Look below for the line that has "ATOM 22 N N"; output exactly from it through the line that has "ATOM 31 C CA", and leave the pictures out.

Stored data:
▬▬▬

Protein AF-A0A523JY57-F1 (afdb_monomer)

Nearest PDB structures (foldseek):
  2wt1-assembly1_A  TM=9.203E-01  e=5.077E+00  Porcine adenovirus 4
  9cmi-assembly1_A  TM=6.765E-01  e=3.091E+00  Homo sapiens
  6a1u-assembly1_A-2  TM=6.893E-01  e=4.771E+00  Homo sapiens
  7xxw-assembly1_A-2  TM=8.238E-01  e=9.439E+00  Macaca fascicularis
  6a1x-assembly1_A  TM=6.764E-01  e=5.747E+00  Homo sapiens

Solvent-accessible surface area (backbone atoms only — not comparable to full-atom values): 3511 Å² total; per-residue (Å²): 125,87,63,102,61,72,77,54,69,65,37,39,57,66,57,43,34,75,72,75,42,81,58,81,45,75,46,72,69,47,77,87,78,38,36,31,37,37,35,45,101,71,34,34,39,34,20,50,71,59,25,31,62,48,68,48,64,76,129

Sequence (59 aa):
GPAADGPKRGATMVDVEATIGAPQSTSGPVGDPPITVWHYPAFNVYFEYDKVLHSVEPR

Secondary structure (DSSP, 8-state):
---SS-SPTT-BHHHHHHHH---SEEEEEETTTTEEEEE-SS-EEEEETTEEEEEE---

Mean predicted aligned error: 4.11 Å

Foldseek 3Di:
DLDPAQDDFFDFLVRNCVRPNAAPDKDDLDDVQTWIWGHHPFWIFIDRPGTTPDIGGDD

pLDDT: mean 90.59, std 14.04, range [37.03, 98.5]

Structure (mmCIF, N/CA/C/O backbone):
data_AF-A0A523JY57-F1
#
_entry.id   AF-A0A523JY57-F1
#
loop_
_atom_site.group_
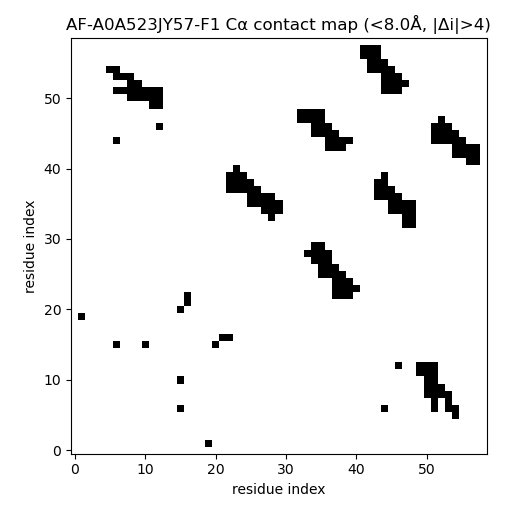PDB
_atom_site.id
_atom_site.type_symbol
_atom_site.label_atom_id
_atom_site.label_alt_id
_atom_site.label_comp_id
_atom_site.label_asym_id
_atom_site.label_entity_id
_atom_site.label_seq_id
_atom_site.pdbx_PDB_ins_cod
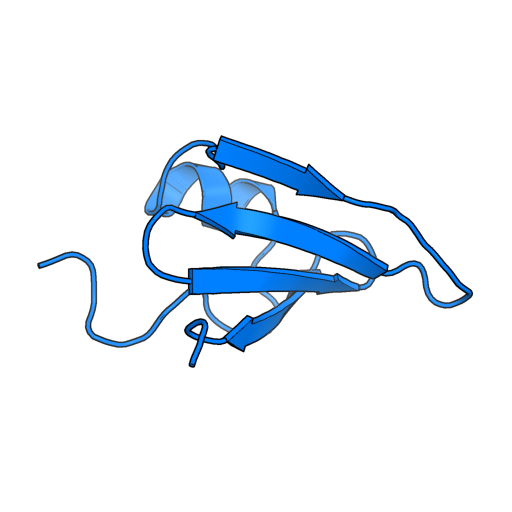e
_atom_site.Cartn_x
_atom_site.Cartn_y
_atom_site.Cartn_z
_atom_site.occupancy
_atom_site.B_iso_or_equiv
_atom_site.auth_seq_id
_atom_site.auth_comp_id
_atom_site.auth_asym_id
_atom_site.auth_atom_id
_atom_site.pdbx_PDB_model_num
ATOM 1 N N . GLY A 1 1 ? -11.148 -5.827 16.569 1.00 37.03 1 GLY A N 1
ATOM 2 C CA . GLY A 1 1 ? -10.506 -4.748 15.791 1.00 37.03 1 GLY A CA 1
ATOM 3 C C . GLY A 1 1 ? -10.169 -5.284 14.418 1.00 37.03 1 GLY A C 1
ATOM 4 O O . GLY A 1 1 ? -10.217 -6.507 1
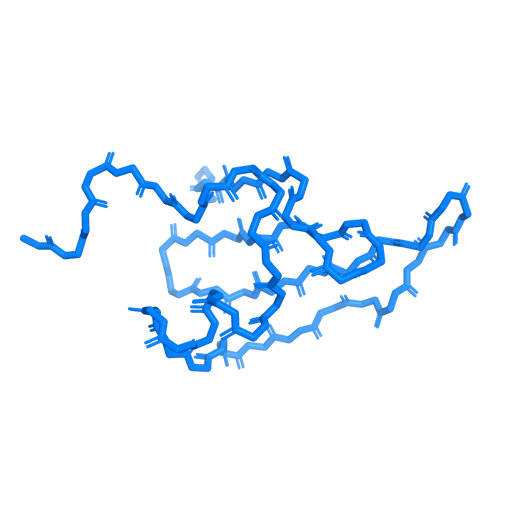4.287 1.00 37.03 1 GLY A O 1
ATOM 5 N N . PRO A 1 2 ? -9.888 -4.438 13.406 1.00 44.72 2 PRO A N 1
ATOM 6 C CA . PRO A 1 2 ? -9.422 -4.954 12.122 1.00 44.72 2 PRO A CA 1
ATOM 7 C C . PRO A 1 2 ? -8.216 -5.861 12.387 1.00 44.72 2 PRO A C 1
ATOM 9 O O . PRO A 1 2 ? -7.444 -5.600 13.309 1.00 44.72 2 PRO A O 1
ATOM 12 N N . ALA A 1 3 ? -8.224 -6.998 11.695 1.00 46.25 3 ALA A N 1
ATOM 13 C CA . ALA A 1 3 ? -7.544 -8.243 12.027 1.00 46.25 3 ALA A CA 1
ATOM 14 C C . ALA A 1 3 ? -6.130 -8.059 12.595 1.00 46.25 3 ALA A C 1
ATOM 16 O O . ALA A 1 3 ? -5.353 -7.252 12.100 1.00 46.25 3 ALA A O 1
ATOM 17 N N . ALA A 1 4 ? -5.796 -8.868 13.600 1.00 53.88 4 ALA A N 1
ATOM 18 C CA . ALA A 1 4 ? -4.497 -8.917 14.275 1.00 53.88 4 ALA A CA 1
ATOM 19 C C . ALA A 1 4 ? -3.311 -9.327 13.370 1.00 53.88 4 ALA A C 1
ATOM 21 O O . ALA A 1 4 ? -2.221 -9.585 13.865 1.00 53.88 4 ALA A O 1
ATOM 22 N N . ASP A 1 5 ? -3.509 -9.343 12.056 1.00 63.62 5 ASP A N 1
ATOM 23 C CA . ASP A 1 5 ? -2.524 -9.640 11.037 1.00 63.62 5 ASP A CA 1
ATOM 24 C C . ASP A 1 5 ? -2.794 -8.645 9.901 1.00 63.62 5 ASP A C 1
ATOM 26 O O . ASP A 1 5 
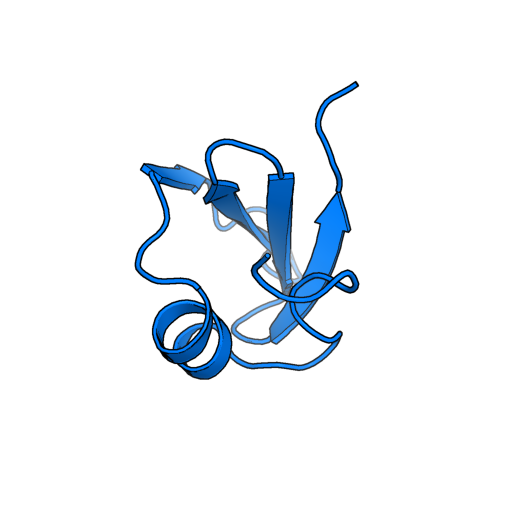? -3.880 -8.659 9.317 1.00 63.62 5 ASP A O 1
ATOM 30 N N . GLY A 1 6 ? -1.859 -7.730 9.633 1.00 73.69 6 GLY A N 1
ATOM 31 C CA . GLY A 1 6 ? -1.988 -6.728 8.569 1.00 73.69 6 GLY A CA 1
ATOM 32 C C . GLY A 1 6 ? -2.193 -7.336 7.166 1.00 73.69 6 GLY A C 1
ATOM 33 O O . GLY A 1 6 ? -2.379 -8.547 7.013 1.00 73.69 6 GLY A O 1
ATOM 34 N N . PRO A 1 7 ? -2.162 -6.517 6.099 1.00 84.12 7 PRO A N 1
ATOM 35 C CA . PRO A 1 7 ? -2.377 -7.022 4.749 1.00 84.12 7 PRO A CA 1
ATOM 36 C C . PRO A 1 7 ? -1.460 -8.211 4.426 1.00 84.12 7 PRO A C 1
ATOM 38 O O . PRO A 1 7 ? -0.249 -8.183 4.655 1.00 84.12 7 PRO A O 1
ATOM 41 N N . LYS A 1 8 ? -2.057 -9.288 3.904 1.00 87.12 8 LYS A N 1
ATOM 42 C CA . LYS A 1 8 ? -1.340 -10.534 3.611 1.00 87.12 8 LYS A CA 1
ATOM 43 C C . LYS A 1 8 ? -0.306 -10.298 2.510 1.00 87.12 8 LYS A C 1
ATOM 45 O O . LYS A 1 8 ? -0.621 -9.681 1.495 1.00 87.12 8 LYS A O 1
ATOM 50 N N . ARG A 1 9 ? 0.903 -10.852 2.669 1.00 91.19 9 ARG A N 1
ATOM 51 C CA . ARG A 1 9 ? 1.923 -10.871 1.604 1.00 91.19 9 ARG A CA 1
ATOM 52 C C . ARG A 1 9 ? 1.310 -11.415 0.307 1.00 91.19 9 ARG A C 1
ATOM 54 O O . ARG A 1 9 ? 0.668 -12.462 0.327 1.00 91.19 9 ARG A O 1
ATOM 61 N N . GLY A 1 10 ? 1.517 -10.708 -0.801 1.00 93.69 10 GLY A N 1
ATOM 62 C CA . GLY A 1 10 ? 0.976 -11.058 -2.116 1.00 93.69 10 GLY A CA 1
ATOM 63 C C . GLY A 1 10 ? -0.466 -10.607 -2.388 1.00 93.69 10 GLY A C 1
ATOM 64 O O . GLY A 1 10 ? -0.928 -10.789 -3.514 1.00 93.69 10 GLY A O 1
ATOM 65 N N . ALA A 1 11 ? -1.171 -10.005 -1.421 1.00 96.81 11 ALA A N 1
ATOM 66 C CA . ALA A 1 11 ? -2.436 -9.318 -1.700 1.00 96.81 11 ALA A CA 1
ATOM 67 C C . ALA A 1 11 ? -2.204 -8.161 -2.684 1.00 96.81 11 ALA A C 1
ATOM 69 O O . ALA A 1 11 ? -1.132 -7.550 -2.674 1.00 96.81 11 ALA A O 1
ATOM 70 N N . THR A 1 12 ? -3.178 -7.868 -3.545 1.00 98.12 12 THR A N 1
ATOM 71 C CA . THR A 1 12 ? -3.078 -6.714 -4.451 1.00 98.12 12 THR A CA 1
ATOM 72 C C . THR A 1 12 ? -3.357 -5.409 -3.718 1.00 98.12 12 THR A C 1
ATOM 74 O O . THR A 1 12 ? -4.056 -5.408 -2.707 1.00 98.12 12 THR A O 1
ATOM 77 N N . MET A 1 13 ? -2.896 -4.280 -4.256 1.00 98.12 13 MET A N 1
ATOM 78 C CA . MET A 1 13 ? -3.330 -2.950 -3.807 1.00 98.12 13 MET A CA 1
ATOM 79 C C . MET A 1 13 ? -4.861 -2.840 -3.720 1.00 98.12 13 MET A C 1
ATOM 81 O O . MET A 1 13 ? -5.374 -2.317 -2.736 1.00 98.12 13 MET A O 1
ATOM 85 N N . VAL A 1 14 ? -5.584 -3.413 -4.691 1.00 98.00 14 VAL A N 1
ATOM 86 C CA . VAL A 1 14 ? -7.057 -3.446 -4.708 1.00 98.00 14 VAL A CA 1
ATOM 87 C C . VAL A 1 14 ? -7.618 -4.242 -3.529 1.00 98.00 14 VAL A C 1
ATOM 89 O O . VAL A 1 14 ? -8.523 -3.766 -2.850 1.00 98.00 14 VAL A O 1
ATOM 92 N N . ASP A 1 15 ? -7.073 -5.427 -3.242 1.00 96.88 15 ASP A N 1
ATOM 93 C CA . ASP A 1 15 ? -7.509 -6.242 -2.099 1.00 96.88 15 ASP A CA 1
ATOM 94 C C . ASP A 1 15 ? -7.259 -5.519 -0.769 1.00 96.88 15 ASP A C 1
ATOM 96 O O . ASP A 1 15 ? -8.085 -5.581 0.148 1.00 96.88 15 ASP A O 1
ATOM 100 N N . VAL A 1 16 ? -6.117 -4.829 -0.657 1.00 96.06 16 VAL A N 1
ATOM 101 C CA . VAL A 1 16 ? -5.768 -4.050 0.535 1.00 96.06 16 VAL A CA 1
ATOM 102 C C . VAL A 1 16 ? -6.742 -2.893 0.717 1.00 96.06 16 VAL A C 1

▬▬▬

◆ **ANSWER FOR THE TASK**
ATOM 22 N N . ASP A 1 5 ? -3.509 -9.343 12.056 1.00 63.62 5 ASP A N 1
ATOM 23 C CA . ASP A 1 5 ? -2.524 -9.640 11.037 1.00 63.62 5 ASP A CA 1
ATOM 24 C C . ASP A 1 5 ? -2.794 -8.645 9.901 1.00 63.62 5 ASP A C 1
ATOM 26 O O . ASP A 1 5 
? -3.880 -8.659 9.317 1.00 63.62 5 ASP A O 1
ATOM 30 N N . GLY A 1 6 ? -1.859 -7.730 9.633 1.00 73.69 6 GLY A N 1
ATOM 31 C CA . GLY A 1 6 ? -1.988 -6.728 8.569 1.00 73.69 6 GLY A CA 1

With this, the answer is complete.